K-Electric secures 25,000 tonnes of furnace oil to maintain supply

Javed MirzaWeb Editor

26th Jun, 2021. 05:31 pm
K-Electric ventures into green

KARACHI: The K-Electric Limited (KEL) has secured the supply of 25,000 tonnes of furnace oil to ensure maximisation of all available generation capacity. The shipment is expected to enter Pakistani waters around July 1.

K-Electric Chief Executive Officer Moonis Alvi said: “With this prompt measure, if there is no reduction in supply of gas to KEL below already restricted levels, it will enable us to continue providing a stable supply of power to Karachi.

“The addition of this stock will replenish our fuel inventory to safe stock levels and ensure that “[the] generation is not curtailed because of [the] fuel supply shortfalls. KE is committed to effectively managing the developing situation to the best extent to minimise inconvenience to our customers.”

Analysts said depleting domestic gas availability and surge in the liquefied natural gas (LNG) prices that pushed up the cost of the gas-based power generation prompted Pakistan to turn to oil for power, a trend that could result in robust fuel oil consumption in the coming months.

Moreover, the Law Division has opposed delaying the dry-docking of Engro’s Floating Storage Regasification Unit (FSRU), which could adversely impact regasification of imported LNG for a week.

The FSRU exquisite is being operated 24 hours for the last six years and no dry-docking has been done so far, knowing the fact, it was due from 2019 and Engro Elengy Terminal Private Limited (EETPL) has been agitating the issue of dry-docking through official correspondence with the Sui Southern Gas Company (SSGC) and the Petroleum Division but no required action was taken on behalf of the Pakistan side.

The power and petroleum divisions and their attached entities are making efforts to minimise the impact of gas shortages through various fuel supply adjustments.

The furnace oil stocks at Kot Addu plant had been beefed up and arrangements were being made to stock up Hubco’s storage so that at least the K-Electric’s partial requirement could be met through Hub Power Plant that normally remained almost closed for being low on merit order because of its furnace oil-based turbines.

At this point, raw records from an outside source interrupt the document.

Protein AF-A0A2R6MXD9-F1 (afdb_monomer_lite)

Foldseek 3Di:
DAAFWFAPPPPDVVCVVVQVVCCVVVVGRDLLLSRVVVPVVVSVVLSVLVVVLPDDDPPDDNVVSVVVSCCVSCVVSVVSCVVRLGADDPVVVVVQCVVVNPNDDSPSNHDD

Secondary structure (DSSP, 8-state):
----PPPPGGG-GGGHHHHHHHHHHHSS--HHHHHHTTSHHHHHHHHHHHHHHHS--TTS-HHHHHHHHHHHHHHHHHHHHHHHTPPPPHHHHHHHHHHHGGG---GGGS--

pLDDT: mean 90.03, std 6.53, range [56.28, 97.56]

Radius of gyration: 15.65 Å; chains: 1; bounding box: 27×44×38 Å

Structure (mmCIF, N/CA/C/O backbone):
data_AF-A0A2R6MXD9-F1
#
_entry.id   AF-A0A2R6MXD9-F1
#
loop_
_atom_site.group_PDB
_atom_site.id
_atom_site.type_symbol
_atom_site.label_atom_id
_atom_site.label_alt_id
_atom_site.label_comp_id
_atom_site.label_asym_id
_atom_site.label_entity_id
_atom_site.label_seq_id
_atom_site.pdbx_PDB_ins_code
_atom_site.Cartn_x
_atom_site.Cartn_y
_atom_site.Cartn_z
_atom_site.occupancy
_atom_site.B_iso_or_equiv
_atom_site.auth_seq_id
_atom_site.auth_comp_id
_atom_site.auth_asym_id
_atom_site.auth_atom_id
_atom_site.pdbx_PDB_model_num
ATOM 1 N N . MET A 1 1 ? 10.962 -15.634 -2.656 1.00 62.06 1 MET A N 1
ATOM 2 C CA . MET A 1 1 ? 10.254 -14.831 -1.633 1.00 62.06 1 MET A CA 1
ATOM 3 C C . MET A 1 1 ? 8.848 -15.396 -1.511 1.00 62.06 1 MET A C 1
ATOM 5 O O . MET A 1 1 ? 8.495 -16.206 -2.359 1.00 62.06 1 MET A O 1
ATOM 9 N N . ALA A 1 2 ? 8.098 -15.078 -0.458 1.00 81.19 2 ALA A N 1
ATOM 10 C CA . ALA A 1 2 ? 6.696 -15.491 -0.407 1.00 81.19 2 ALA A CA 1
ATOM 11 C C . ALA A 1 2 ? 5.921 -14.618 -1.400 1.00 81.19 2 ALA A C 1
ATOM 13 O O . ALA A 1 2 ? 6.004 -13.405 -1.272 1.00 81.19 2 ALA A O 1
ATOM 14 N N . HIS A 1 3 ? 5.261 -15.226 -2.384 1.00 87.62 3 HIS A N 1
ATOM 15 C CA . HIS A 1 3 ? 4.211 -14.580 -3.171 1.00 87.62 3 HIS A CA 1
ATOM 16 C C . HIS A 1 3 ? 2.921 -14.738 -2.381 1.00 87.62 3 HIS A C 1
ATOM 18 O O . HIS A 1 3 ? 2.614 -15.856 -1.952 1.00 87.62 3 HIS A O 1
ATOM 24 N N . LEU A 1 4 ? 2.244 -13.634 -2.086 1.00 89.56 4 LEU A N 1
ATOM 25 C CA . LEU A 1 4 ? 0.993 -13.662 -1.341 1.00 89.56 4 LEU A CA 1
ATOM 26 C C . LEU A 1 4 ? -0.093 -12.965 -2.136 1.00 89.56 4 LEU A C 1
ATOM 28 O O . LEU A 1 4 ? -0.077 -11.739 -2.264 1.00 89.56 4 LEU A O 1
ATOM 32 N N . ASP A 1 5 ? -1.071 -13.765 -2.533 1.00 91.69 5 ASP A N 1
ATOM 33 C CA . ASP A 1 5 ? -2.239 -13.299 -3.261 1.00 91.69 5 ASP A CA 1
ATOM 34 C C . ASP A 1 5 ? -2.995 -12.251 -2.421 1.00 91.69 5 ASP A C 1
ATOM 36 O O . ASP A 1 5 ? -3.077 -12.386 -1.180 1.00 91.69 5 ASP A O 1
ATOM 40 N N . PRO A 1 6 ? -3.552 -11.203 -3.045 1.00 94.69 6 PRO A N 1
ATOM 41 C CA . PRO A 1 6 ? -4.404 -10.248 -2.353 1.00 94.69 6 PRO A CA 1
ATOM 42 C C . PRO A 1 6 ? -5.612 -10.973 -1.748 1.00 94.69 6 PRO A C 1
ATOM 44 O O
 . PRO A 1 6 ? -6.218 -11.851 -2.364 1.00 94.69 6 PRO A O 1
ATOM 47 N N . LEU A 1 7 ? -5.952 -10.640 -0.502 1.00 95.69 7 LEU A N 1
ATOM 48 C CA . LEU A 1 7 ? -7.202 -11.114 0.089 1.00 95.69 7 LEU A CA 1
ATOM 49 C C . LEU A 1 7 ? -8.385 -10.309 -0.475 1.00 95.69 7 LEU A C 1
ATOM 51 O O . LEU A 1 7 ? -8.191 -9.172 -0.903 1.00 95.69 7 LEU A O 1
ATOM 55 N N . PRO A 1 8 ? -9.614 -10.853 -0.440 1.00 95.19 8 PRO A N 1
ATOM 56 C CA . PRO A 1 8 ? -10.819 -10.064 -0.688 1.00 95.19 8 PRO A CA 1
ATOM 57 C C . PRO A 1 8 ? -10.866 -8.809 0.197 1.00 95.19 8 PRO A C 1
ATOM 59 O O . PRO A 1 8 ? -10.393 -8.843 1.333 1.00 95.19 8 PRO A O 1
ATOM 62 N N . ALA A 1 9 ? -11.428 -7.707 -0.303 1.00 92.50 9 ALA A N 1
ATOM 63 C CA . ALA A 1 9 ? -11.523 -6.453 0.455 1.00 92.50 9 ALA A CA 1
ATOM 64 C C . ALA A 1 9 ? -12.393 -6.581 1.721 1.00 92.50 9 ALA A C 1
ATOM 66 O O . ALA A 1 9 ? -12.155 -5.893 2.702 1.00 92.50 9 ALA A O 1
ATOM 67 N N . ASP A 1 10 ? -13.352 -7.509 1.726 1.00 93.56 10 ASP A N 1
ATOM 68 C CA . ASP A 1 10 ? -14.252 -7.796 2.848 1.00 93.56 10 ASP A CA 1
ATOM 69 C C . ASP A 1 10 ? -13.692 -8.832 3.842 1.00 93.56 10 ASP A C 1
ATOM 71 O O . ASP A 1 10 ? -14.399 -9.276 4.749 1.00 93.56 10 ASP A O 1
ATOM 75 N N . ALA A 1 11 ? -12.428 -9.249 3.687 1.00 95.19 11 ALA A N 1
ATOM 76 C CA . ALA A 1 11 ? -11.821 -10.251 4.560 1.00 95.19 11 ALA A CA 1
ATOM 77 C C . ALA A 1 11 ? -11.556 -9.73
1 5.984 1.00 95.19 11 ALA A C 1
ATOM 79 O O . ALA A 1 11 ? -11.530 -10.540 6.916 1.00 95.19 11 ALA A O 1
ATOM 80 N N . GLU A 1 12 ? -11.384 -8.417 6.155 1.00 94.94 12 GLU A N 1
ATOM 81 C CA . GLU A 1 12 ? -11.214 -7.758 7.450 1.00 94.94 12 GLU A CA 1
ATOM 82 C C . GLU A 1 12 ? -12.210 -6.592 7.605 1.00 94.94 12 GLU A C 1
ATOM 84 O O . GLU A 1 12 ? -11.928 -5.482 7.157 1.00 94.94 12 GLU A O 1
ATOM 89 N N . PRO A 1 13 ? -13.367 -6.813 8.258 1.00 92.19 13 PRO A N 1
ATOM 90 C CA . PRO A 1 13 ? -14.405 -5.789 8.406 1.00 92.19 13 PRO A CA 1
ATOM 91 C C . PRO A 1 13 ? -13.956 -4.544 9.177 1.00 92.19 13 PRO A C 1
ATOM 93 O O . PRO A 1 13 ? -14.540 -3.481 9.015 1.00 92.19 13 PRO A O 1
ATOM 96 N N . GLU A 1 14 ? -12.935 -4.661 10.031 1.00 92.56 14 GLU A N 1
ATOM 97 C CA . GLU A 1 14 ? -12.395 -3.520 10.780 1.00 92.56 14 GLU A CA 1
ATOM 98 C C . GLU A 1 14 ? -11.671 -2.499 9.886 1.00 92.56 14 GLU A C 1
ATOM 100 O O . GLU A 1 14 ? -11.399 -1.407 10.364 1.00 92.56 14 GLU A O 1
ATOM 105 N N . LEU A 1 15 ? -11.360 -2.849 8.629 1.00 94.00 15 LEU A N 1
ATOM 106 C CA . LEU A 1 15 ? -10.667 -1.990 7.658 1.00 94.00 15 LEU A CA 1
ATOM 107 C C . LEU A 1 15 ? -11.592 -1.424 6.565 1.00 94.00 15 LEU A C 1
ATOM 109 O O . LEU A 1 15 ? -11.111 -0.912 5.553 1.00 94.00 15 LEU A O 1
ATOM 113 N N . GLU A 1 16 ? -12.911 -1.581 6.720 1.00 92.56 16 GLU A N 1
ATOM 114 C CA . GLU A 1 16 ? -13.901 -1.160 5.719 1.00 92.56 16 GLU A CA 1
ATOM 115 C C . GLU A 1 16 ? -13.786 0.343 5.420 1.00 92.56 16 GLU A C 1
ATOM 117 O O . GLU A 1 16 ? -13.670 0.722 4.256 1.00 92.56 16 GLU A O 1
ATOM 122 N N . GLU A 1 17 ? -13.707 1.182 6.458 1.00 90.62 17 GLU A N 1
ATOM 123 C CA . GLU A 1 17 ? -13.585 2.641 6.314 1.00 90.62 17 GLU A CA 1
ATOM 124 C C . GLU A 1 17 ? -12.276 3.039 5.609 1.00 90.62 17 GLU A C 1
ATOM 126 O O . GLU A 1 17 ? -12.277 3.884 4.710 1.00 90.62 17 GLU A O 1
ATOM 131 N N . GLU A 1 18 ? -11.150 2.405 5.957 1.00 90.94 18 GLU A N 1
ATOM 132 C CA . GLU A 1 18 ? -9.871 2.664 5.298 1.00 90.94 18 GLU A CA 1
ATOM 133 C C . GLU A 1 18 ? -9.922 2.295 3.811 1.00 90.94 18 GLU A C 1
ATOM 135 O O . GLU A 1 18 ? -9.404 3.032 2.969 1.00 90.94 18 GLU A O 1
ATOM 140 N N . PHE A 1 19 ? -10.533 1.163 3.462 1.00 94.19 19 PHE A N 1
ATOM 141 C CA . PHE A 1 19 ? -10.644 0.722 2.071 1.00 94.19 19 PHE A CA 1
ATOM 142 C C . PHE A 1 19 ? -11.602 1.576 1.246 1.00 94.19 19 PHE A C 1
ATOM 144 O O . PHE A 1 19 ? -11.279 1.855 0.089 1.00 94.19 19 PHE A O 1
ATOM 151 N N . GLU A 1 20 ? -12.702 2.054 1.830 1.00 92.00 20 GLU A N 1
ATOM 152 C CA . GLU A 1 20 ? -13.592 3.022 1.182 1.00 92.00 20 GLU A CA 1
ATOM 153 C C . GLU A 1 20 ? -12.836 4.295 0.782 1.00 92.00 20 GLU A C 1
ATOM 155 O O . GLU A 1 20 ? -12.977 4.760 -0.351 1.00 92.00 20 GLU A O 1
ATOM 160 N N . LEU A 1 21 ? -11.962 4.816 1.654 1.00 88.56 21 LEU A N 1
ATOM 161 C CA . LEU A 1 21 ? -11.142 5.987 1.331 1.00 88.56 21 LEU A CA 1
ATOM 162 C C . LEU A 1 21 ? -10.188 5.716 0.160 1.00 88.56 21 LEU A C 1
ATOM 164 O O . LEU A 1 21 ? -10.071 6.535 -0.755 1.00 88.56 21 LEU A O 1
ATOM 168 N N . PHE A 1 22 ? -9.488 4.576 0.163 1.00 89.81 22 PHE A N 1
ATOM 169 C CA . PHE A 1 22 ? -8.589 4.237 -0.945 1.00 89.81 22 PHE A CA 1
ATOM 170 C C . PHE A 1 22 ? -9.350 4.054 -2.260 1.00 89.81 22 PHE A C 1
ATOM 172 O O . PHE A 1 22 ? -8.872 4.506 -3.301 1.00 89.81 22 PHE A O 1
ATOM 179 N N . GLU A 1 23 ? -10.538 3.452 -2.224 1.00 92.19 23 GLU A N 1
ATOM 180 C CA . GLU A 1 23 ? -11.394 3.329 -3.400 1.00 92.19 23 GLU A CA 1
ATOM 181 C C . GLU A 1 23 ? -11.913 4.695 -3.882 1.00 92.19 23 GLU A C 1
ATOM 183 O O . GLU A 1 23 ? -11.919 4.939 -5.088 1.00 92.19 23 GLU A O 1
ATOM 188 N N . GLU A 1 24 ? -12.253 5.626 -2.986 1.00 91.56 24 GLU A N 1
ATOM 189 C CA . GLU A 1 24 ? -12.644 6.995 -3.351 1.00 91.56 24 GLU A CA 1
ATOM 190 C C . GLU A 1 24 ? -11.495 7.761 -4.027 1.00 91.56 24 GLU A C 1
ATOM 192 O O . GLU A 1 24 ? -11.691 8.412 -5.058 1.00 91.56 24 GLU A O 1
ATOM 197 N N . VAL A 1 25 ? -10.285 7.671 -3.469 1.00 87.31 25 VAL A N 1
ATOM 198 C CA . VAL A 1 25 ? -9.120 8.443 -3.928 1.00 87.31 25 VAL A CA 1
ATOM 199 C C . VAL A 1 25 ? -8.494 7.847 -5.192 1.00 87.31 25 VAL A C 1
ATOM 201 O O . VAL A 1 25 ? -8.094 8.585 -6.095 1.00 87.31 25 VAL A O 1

“While we do not believe Pakistan will fully utilise the existing oil capacity, we assume some switching will take place over the next couple of months. Pakistan has problems sourcing spot LNG cargoes; hence, higher usage of oil units could be expected on the back of lower gas availability,” said Andre Lambine, senior power analyst at S&P Global Platts.

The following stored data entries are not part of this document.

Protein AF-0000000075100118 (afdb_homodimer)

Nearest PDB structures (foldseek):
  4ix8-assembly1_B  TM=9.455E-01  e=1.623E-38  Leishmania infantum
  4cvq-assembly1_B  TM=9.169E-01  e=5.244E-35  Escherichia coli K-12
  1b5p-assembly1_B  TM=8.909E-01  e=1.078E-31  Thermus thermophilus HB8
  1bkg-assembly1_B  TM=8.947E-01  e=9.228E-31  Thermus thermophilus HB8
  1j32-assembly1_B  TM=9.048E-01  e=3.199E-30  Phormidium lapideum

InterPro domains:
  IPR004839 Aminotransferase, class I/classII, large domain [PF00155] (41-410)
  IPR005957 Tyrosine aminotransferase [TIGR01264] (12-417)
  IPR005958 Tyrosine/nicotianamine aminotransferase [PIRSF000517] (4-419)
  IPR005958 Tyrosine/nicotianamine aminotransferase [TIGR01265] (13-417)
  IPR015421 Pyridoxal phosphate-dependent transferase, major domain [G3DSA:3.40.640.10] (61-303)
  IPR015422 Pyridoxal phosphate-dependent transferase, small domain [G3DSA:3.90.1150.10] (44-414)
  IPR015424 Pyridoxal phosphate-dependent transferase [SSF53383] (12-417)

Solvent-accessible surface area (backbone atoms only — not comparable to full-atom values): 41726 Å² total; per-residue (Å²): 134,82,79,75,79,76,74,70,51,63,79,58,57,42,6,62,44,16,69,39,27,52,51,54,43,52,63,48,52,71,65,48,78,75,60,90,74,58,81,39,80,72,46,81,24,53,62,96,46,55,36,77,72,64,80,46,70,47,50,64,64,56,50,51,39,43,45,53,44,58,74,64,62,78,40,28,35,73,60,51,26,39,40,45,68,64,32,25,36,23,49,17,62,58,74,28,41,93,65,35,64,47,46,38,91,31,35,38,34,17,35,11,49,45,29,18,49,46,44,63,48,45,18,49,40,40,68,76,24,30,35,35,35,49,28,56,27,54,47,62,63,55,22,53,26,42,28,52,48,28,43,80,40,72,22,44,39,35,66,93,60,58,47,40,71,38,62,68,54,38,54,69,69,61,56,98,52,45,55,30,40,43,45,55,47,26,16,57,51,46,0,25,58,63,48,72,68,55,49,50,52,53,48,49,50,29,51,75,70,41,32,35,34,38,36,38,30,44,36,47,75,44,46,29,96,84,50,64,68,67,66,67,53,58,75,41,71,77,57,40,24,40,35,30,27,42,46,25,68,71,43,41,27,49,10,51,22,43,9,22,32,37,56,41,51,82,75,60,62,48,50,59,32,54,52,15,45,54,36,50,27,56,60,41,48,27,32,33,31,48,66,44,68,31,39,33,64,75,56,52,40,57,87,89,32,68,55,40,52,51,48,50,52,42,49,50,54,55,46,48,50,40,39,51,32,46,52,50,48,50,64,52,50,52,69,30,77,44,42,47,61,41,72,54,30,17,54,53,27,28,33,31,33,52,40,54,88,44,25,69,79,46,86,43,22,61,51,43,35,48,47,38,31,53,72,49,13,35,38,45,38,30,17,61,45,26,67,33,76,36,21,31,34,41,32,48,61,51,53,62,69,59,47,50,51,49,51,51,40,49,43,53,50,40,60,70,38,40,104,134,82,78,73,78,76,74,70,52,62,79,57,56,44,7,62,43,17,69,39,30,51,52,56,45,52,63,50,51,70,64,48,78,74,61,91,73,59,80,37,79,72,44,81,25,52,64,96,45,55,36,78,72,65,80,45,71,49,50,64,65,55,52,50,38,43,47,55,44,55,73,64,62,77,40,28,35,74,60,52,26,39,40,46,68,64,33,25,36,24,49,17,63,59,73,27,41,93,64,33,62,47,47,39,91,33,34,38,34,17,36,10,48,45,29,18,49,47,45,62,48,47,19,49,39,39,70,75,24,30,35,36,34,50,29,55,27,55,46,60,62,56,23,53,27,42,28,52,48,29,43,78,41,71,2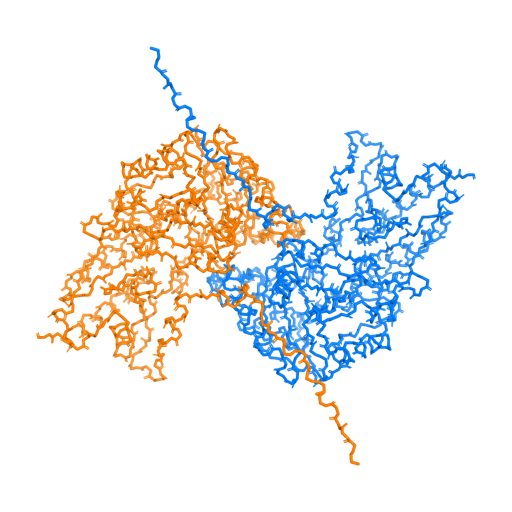2,46,40,35,65,93,60,57,48,41,70,38,63,68,54,40,54,70,68,62,58,95,51,44,55,30,39,44,43,55,47,28,16,58,52,46,0,25,57,63,47,71,68,56,49,50,52,52,50,49,49,28,50,76,70,41,32,36,34,37,36,38,30,41,37,47,74,43,47,28,95,85,52,66,69,67,68,68,52,58,75,41,71,76,58,39,26,40,35,30,26,44,44,26,66,71,43,40,27,47,10,51,23,43,10,22,33,36,55,42,51,82,76,60,60,47,51,58,33,55,54,15,45,54,35,51,26,56,60,43,48,28,33,31,32,49,65,45,68,32,38,34,63,73,54,52,40,56,87,87,33,70,52,39,52,51,49,50,51,40,50,50,53,54,47,49,51,41,39,53,32,46,52,50,48,51,63,54,50,52,69,31,76,42,42,47,62,40,72,53,29,15,54,52,27,27,33,32,33,53,38,56,92,43,25,46,93,44,84,44,23,62,50,44,34,48,48,38,30,55,73,50,14,36,38,46,36,30,17,60,46,26,66,33,75,37,20,31,35,42,34,47,60,53,54,62,70,59,47,50,52,48,51,50,41,49,41,52,49,40,60,70,29,40,108

pLDDT: mean 93.64, std 10.19, range [25.84, 98.88]

Sequence (838 aa):
MSSSDSAVWHTMYPSELANTTSNPIRKIVDNIKMPQNPVKPIIRLSLGDPTVFGNLSCPDVLTDAIIRNVKSHNHNGYIHSAGTEAARAAIAARYGSVDAPLTKDDVIIASGGSGALDMAITGICNPGDNILIPRPAFSLYQVIADAHNIHVRYYDLLPEKNWEADLVGMASQIDSRTQAIVINNPSNPCGSVFSKEHLRGILKVAETHRVPIIADEIYGDMTYGGTTFFPIASLTTTVPVVSVSGLAKQFCIPGWRVGWIAVHDRHDILKDIRTAYFKLSTIVLGANSLVQSAIPDILTPAPGSEEEKSLAAFKTKYYSTLEANAQFTLDTLQTIPGLHVVVPQGAMYVMCGIDRTLLADIADDLDFTQKLLLEEGVFVLPGQCFNIPNFFRVVFSAPQDKLAEAYERIRVFCQRHSKMSSSDSAVWHTMYPSELANTTSNPIRKIVDNIKMPQNPVKPIIRLSLGDPTVFGNLSCPDVLTDAIIRNVKSHNHNGYIHSAGTEAARAAIAARYGSVDAPLTKDDVIIASGGSGALDMAITGICNPGDNILIPRPAFSLYQVIADAHNIHVRYYDLLPEKNWEADLVGMASQIDSRTQAIVINNPSNPCGSVFSKEHLRGILKVAETHRVPIIADEIYGDMTYGGTTFFPIASLTTTVPVVSVSGLAKQFCIPGWRVGWIAVHDRHDILKDIRTAYFKLSTIVLGANSLVQSAIPDILTPAPGSEEEKSLAAFKTKYYSTLEANAQFTLDTLQTIPGLHVVVPQGAMYVMCGIDRTLLADIADDLDFTQKLLLEEGVFVLPGQCFNIPNFFRVVFSAPQDKLAEAYERIRVFCQRHSK

Organism: Aphanomyces astaci (NCBI:txid112090)

Secondary structure (DSSP, 8-state):
------------PPPHHHHH---HHHHHHTTS---SS-SS--EE--S--TTTTSS----HHHHHHHHHHHHHTTTSS---TT--HHHHHHHHHHH--SSS---GGGEEEEEHHHHHHHHHHHTT--TT-EEEEEES--THHHHHHHHTTPEEEEEEEEGGGTTEE-HHHHHHT--TTEEEEEEESS-TTT-----HHHHHHHHHHHHHHT--EEEE-TTTT-B-TT-----GGGG-SSS-EEEEEESTTTTT-GGG-EEEEEEE-TTSSSHHHHHHHHHHHHHHT-S-HHHHTTHHHHHSPPTT-HHHHHHHHHHHHHHHHHHHHHHHHHHHHTTSTTEEEPPP-BTTEEEEEE-TTTBTT--SHHHHHHHHHHHH-EE-EEGGGGT-TTEEEEE--S-HHHHHHHHHHHHHHHHHTB-/------------PPPHHHHH---HHHHHHTTS---SS-SS--EE--S--TTTTSS----HHHHHHHHHHHHHTTTSS---TT--HHHHHHHHHHH--SSS---GGGEEEEEHHHHHHHHHHHTT--TT-EEEEEES--THHHHHHHHTTPEEEEEEEEGGGTTEE-HHHHHHT--TTEEEEEEESS-TTT-----HHHHHHHHHHHHHHT--EEEE-TTTT-B-TT-----GGGG-SSS-EEEEEESTTTTT-GGG-EEEEEEE-TTSSSHHHHHHHHHHHHHHT-S-HHHHTTHHHHHSPPTT-HHHHHHHHHHHHHHHHHHHHHHHHHHHHTTSTTEEEPPP-BTTEEEEEE-TTTBTT--SHHHHHHHHHHHH-EE-EEGGGGT-TTEEEEE--S-HHHHHHHHHHHHHHHHHTB-

Radius of gyration: 28.07 Å; Cα contacts (8 Å, |Δi|>4): 1931; chains: 2; bounding box: 84×85×59 Å

Foldseek 3Di:
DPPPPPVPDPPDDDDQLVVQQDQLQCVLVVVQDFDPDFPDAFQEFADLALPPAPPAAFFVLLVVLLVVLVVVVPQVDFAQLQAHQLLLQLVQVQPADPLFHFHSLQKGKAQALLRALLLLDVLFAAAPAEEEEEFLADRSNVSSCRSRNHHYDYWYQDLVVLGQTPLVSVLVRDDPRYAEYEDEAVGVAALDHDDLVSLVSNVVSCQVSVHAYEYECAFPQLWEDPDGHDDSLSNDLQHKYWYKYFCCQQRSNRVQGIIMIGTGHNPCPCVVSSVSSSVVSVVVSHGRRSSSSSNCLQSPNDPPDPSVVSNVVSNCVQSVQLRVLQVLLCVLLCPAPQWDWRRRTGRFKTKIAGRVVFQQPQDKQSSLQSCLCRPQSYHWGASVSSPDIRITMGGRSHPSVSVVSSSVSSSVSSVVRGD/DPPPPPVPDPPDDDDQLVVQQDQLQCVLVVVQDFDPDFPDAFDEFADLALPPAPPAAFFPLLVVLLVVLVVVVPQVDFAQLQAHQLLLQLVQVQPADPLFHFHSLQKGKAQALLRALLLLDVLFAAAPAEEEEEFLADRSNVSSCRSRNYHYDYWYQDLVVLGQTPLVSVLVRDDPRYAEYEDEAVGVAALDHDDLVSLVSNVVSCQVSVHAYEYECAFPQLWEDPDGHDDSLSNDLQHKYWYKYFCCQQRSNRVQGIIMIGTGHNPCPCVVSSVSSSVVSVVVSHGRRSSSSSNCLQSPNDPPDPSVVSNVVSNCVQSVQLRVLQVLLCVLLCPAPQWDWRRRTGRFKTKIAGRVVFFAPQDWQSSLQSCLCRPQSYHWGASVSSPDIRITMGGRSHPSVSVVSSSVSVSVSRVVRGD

The grid-connected oil-fired power plant capacity in Pakistan is around 8GW. The country’s fuel oil consumption could rise by as much as 20 per cent by the end of the current fiscal year, as the gas supply situation will tighten further, while the industrial sector’s demand for power is rising amid a rush to meet international orders.

The fuel oil sales in Pakistan had already hit a three-year high of 240,000 tonnes in December 2020 on the growing demand from the power sector, while the furnace oil sales in the current financial year are expected to post an increase after three consecutive years of declines on the back of a gas supply crisis and high LNG prices.

The K-Electric has persistently been under criticism for not utilising its optimum generation capacity to reduce costs, which resulted in hours long power outages.

Last month, leaders of the Muttahida Qaumi Movement-Pakistan (MQM-P) and Jamaat-e-Islami (JI) criticised the power utility for its failure to overcome the load-shedding, despite the passage of more than one-and-a-half decades after its privatisation.